Orman adds these grassroots members are also “hyper-sensitized to what’s going on in Ottawa.”
They still mention how they feel Kenney didn’t stand up to Ottawa.
“He didn’t have the guts and he didn’t have the heart to take on Ottawa because he was a feature of Ottawa. That’s where he cut his teeth. For him to take on all of his buddies, that system, didn’t work for him.”
Orman takes a line out of the sports world.
“He lost the dressing room.”
On the other hand, “the people are wanting to get behind Danielle.
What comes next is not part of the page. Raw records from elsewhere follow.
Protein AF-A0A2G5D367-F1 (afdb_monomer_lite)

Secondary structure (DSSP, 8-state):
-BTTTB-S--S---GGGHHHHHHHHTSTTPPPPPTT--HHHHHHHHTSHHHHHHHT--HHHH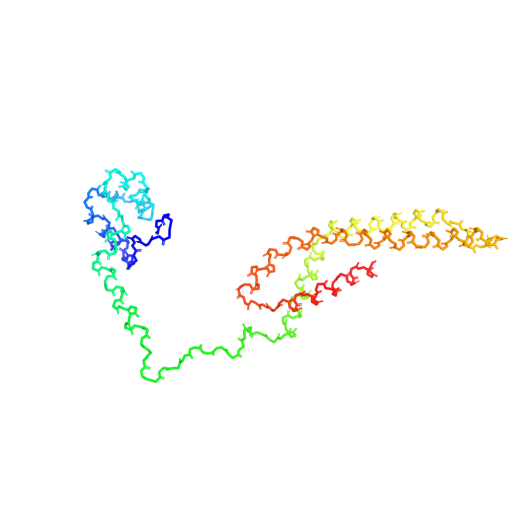HHHSHHHHHHHHHHHHHTSPPTTPPP---SSSSSS-HHHHHHHHHHHHHHHHHT-HHHHHHHHHHHHHHHHHHHHHTTTGGG---SHHHHHHHHHHHHHHHHHHHHHHHHHHHHHHHHHHHHHHHHHHTTSS-HHHHHHHHHHHHHHHHH-

pLDDT: mean 89.2, std 6.38, range [57.56, 96.56]

Structure (mmCIF, N/CA/C/O backbone):
data_AF-A0A2G5D367-F1
#
_entry.id   AF-A0A2G5D367-F1
#
loop_
_atom_site.group_PDB
_atom_site.id
_atom_site.type_symbol
_atom_site.label_atom_id
_atom_site.label_alt_id
_atom_site.label_comp_id
_atom_site.label_asym_id
_atom_site.label_entity_id
_atom_site.label_seq_id
_atom_site.pdbx_PDB_ins_code
_atom_site.Cartn_x
_atom_site.Cartn_y
_atom_site.Cartn_z
_atom_site.occupancy
_atom_site.B_iso_or_equiv
_atom_site.auth_seq_id
_atom_site.auth_comp_id
_atom_site.auth_asym_id
_atom_site.auth_atom_id
_atom_site.pdbx_PDB_model_num
ATOM 1 N N . MET A 1 1 ? -21.012 0.405 14.674 1.00 72.12 1 MET A N 1
ATOM 2 C CA . MET A 1 1 ? -20.656 1.843 14.600 1.00 72.12 1 MET A CA 1
ATOM 3 C C . MET A 1 1 ? -21.603 2.475 13.596 1.00 72.12 1 MET A C 1
ATOM 5 O O . MET A 1 1 ? -21.811 1.877 12.548 1.00 72.12 1 MET A O 1
ATOM 9 N N . LYS A 1 2 ? -22.239 3.598 13.932 1.00 83.38 2 LYS A N 1
ATOM 10 C CA . LYS A 1 2 ? -23.200 4.286 13.059 1.00 83.38 2 LYS A CA 1
ATOM 11 C C . LYS A 1 2 ? -22.463 5.107 11.994 1.00 83.38 2 LYS A C 1
ATOM 13 O O . LYS A 1 2 ? -21.298 5.477 12.183 1.00 83.38 2 LYS A O 1
ATOM 18 N N . ARG A 1 3 ? -23.143 5.425 10.882 1.00 78.06 3 ARG A N 1
ATOM 19 C CA . ARG A 1 3 ? -22.686 6.450 9.923 1.00 78.06 3 ARG A CA 1
ATOM 20 C C . ARG A 1 3 ? -22.297 7.731 10.676 1.00 78.06 3 ARG A C 1
ATOM 22 O O . ARG A 1 3 ? -22.988 8.135 11.603 1.00 78.06 3 ARG A O 1
ATOM 29 N N . GLY A 1 4 ? -21.171 8.334 10.301 1.00 84.50 4 GLY A N 1
ATOM 30 C CA . GLY A 1 4 ? -20.573 9.455 11.042 1.00 84.50 4 GLY A CA 1
ATOM 31 C C . GLY A 1 4 ? -19.574 9.039 12.128 1.00 84.50 4 GLY A C 1
ATOM 32 O O . GLY A 1 4 ? -19.054 9.888 12.840 1.00 84.50 4 GLY A O 1
ATOM 33 N N . GLY A 1 5 ? -19.281 7.742 12.253 1.00 91.12 5 GLY A N 1
ATOM 34 C CA . GLY A 1 5 ? -18.207 7.242 13.107 1.00 91.12 5 GLY A CA 1
ATOM 35 C C . GLY A 1 5 ? -18.553 7.150 14.595 1.00 91.12 5 GLY A C 1
ATOM 36 O O . GLY A 1 5 ? -17.667 7.040 15.437 1.00 91.12 5 GLY A O 1
ATOM 37 N N . GLN A 1 6 ? -19.841 7.180 14.934 1.00 92.94 6 GLN A N 1
ATOM 38 C CA . GLN A 1 6 ? -20.292 7.123 16.320 1.00 92.94 6 GLN A CA 1
ATOM 39 C C . GLN A 1 6 ? -20.431 5.676 16.811 1.00 92.94 6 GLN A C 1
ATOM 41 O O . GLN A 1 6 ? -20.966 4.802 16.119 1.00 92.94 6 GLN A O 1
ATOM 46 N N . ILE A 1 7 ? -19.953 5.413 18.025 1.00 94.44 7 ILE A N 1
ATOM 47 C CA . ILE A 1 7 ? -20.054 4.098 18.665 1.00 94.44 7 ILE A CA 1
ATOM 48 C C . ILE A 1 7 ? -21.473 3.920 19.212 1.00 94.44 7 ILE A C 1
ATOM 50 O O . ILE A 1 7 ? -21.995 4.799 19.889 1.00 94.44 7 ILE A O 1
ATOM 54 N N . ILE A 1 8 ? -22.074 2.771 18.907 1.00 94.75 8 ILE A N 1
ATOM 55 C CA . ILE A 1 8 ? -23.420 2.373 19.362 1.00 94.75 8 ILE A CA 1
ATOM 56 C C . ILE A 1 8 ? -23.380 1.185 20.328 1.00 94.75 8 ILE A C 1
ATOM 58 O O . ILE A 1 8 ? -24.351 0.899 21.012 1.00 94.75 8 ILE A O 1
ATOM 62 N N . TYR A 1 9 ? -22.254 0.473 20.356 1.00 95.12 9 TYR A N 1
ATOM 63 C CA . TYR A 1 9 ? -21.976 -0.623 21.266 1.00 95.12 9 TYR A CA 1
ATOM 64 C C . TYR A 1 9 ? -20.470 -0.883 21.257 1.00 95.12 9 TYR A C 1
ATOM 66 O O . TYR A 1 9 ? -19.852 -0.923 20.191 1.00 95.12 9 TYR A O 1
ATOM 74 N N . SER A 1 10 ? -19.889 -1.055 22.438 1.00 95.25 10 SER A N 1
ATOM 75 C CA . SER A 1 10 ? -18.515 -1.515 22.625 1.00 95.25 10 SER A CA 1
ATOM 76 C C . SER A 1 10 ? -18.484 -2.310 23.918 1.00 95.25 10 SER A C 1
ATOM 78 O O . SER A 1 10 ? -18.514 -1.744 25.006 1.00 95.25 10 SER A O 1
ATOM 80 N N . GLY A 1 11 ? -18.499 -3.628 23.808 1.00 93.81 11 GLY A N 1
ATOM 81 C CA . GLY A 1 11 ? -18.585 -4.522 24.950 1.00 93.81 11 GLY A CA 1
ATOM 82 C C . GLY A 1 11 ? -18.312 -5.965 24.540 1.00 93.81 11 GLY A C 1
ATOM 83 O O . GLY A 1 11 ? -18.137 -6.247 23.349 1.00 93.81 11 GLY A O 1
ATOM 84 N N . PRO A 1 12 ? -18.249 -6.885 25.512 1.00 94.50 12 PRO A N 1
ATOM 85 C CA . PRO A 1 12 ? -18.060 -8.297 25.228 1.00 94.50 12 PRO A CA 1
ATOM 86 C C . PRO A 1 12 ? -19.273 -8.854 24.484 1.00 94.50 12 PRO A C 1
ATOM 88 O O . PRO A 1 12 ? -20.405 -8.694 24.924 1.00 94.50 12 PRO A O 1
ATOM 91 N N . ILE A 1 13 ? -19.031 -9.581 23.395 1.00 93.81 13 ILE A N 1
ATOM 92 C CA . ILE A 1 13 ? -20.097 -10.211 22.601 1.00 93.81 13 ILE A CA 1
ATOM 93 C C . ILE A 1 13 ? -20.837 -11.282 23.430 1.00 93.81 13 ILE A C 1
ATOM 95 O O . ILE A 1 13 ? -22.056 -11.423 23.333 1.00 93.81 13 ILE A O 1
ATOM 99 N N . GLY A 1 14 ? -20.114 -11.988 24.306 1.00 93.31 14 GLY A N 1
ATOM 100 C CA . GLY A 1 14 ? -20.643 -13.087 25.115 1.00 93.31 14 GLY A CA 1
ATOM 101 C C . GLY A 1 14 ? -20.795 -14.390 24.322 1.00 93.31 14 GLY A C 1
ATOM 102 O O . GLY A 1 14 ? -20.713 -14.411 23.092 1.00 93.31 14 GLY A O 1
ATOM 103 N N . GLN A 1 15 ? -21.015 -15.500 25.030 1.00 93.25 15 GLN A N 1
ATOM 104 C CA . GLN A 1 15 ? -21.248 -16.795 24.389 1.00 93.25 15 GLN A CA 1
ATOM 105 C C . GLN A 1 15 ? -22.544 -16.733 23.569 1.00 93.25 15 GLN A C 1
ATOM 107 O O . GLN A 1 15 ? -23.555 -16.217 24.052 1.00 93.25 15 GLN A O 1
ATOM 112 N N . HIS A 1 16 ? -22.496 -17.200 22.318 1.00 90.50 16 HIS A N 1
ATOM 113 C CA . HIS A 1 16 ? -23.599 -17.096 21.350 1.00 90.50 16 HIS A CA 1
ATOM 114 C C . HIS A 1 16 ? -24.156 -15.667 21.176 1.00 90.50 16 HIS A C 1
ATOM 116 O O . HIS A 1 16 ? -25.341 -15.485 20.925 1.00 90.50 16 HIS A O 1
ATOM 122 N N . SER A 1 17 ? -23.313 -14.634 21.306 1.00 94.12 17 SER A N 1
ATOM 123 C CA . SER A 1 17 ? -23.715 -13.216 21.216 1.00 94.12 17 SER A CA 1
ATOM 124 C C . SER A 1 17 ? -24.724 -12.748 22.272 1.00 94.12 17 SER A C 1
ATOM 126 O O . SER A 1 17 ? -25.328 -11.688 22.119 1.00 94.12 17 SER A O 1
ATOM 128 N N . SER A 1 18 ? -24.896 -13.507 23.356 1.00 93.81 18 SER A N 1
ATOM 129 C CA . SER A 1 18 ? -25.895 -13.243 24.399 1.00 93.81 18 SER A CA 1
ATOM 130 C C . SER A 1 18 ? -25.816 -11.833 24.983 1.00 93.81 18 SER A C 1
ATOM 132 O O . SER A 1 18 ? -26.845 -11.185 25.125 1.00 93.81 18 SER A O 1
ATOM 134 N N . LYS A 1 19 ? -24.613 -11.320 25.264 1.00 94.81 19 LYS A N 1
ATOM 135 C CA . LYS A 1 19 ? -24.427 -9.990 25.869 1.00 94.81 19 LYS A CA 1
ATOM 136 C C . LYS A 1 19 ? -24.715 -8.847 24.906 1.00 94.81 19 LYS A C 1
ATOM 138 O O . LYS A 1 19 ? -25.234 -7.812 25.319 1.00 94.81 19 LYS A O 1
ATOM 143 N N . LEU A 1 20 ? -24.405 -9.036 23.626 1.00 95.06 20 LEU A N 1
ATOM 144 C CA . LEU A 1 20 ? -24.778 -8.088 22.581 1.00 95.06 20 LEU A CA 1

There is no anti-Danielle out there at all.”
Orman talks about party members also “sick and tired of woke culture” and not happy with the school system and wanting to fight for parental rights.
“They’re really mad,” he says.
This candidate for UCP party president, this former PC cabinet minister who voted Wildrose in 2012 and 2015, says party members must find common ground.
And that starts with a focus on beating the NDP again and realizing the UCP has to act as a blended family and look like a big-tent party with a wide range of people.
What don’t party members like about the NDP?
“Everything. There’s not one thing they like about the NDP. Me neither,” says Orman, who believes if the UCP doesn’t become united, the NDP could win.
The veteran political player looks back to the recent ballot battle.
“It was a near-miss, man. It was a near-miss. We were a handful of votes away from losing the election.”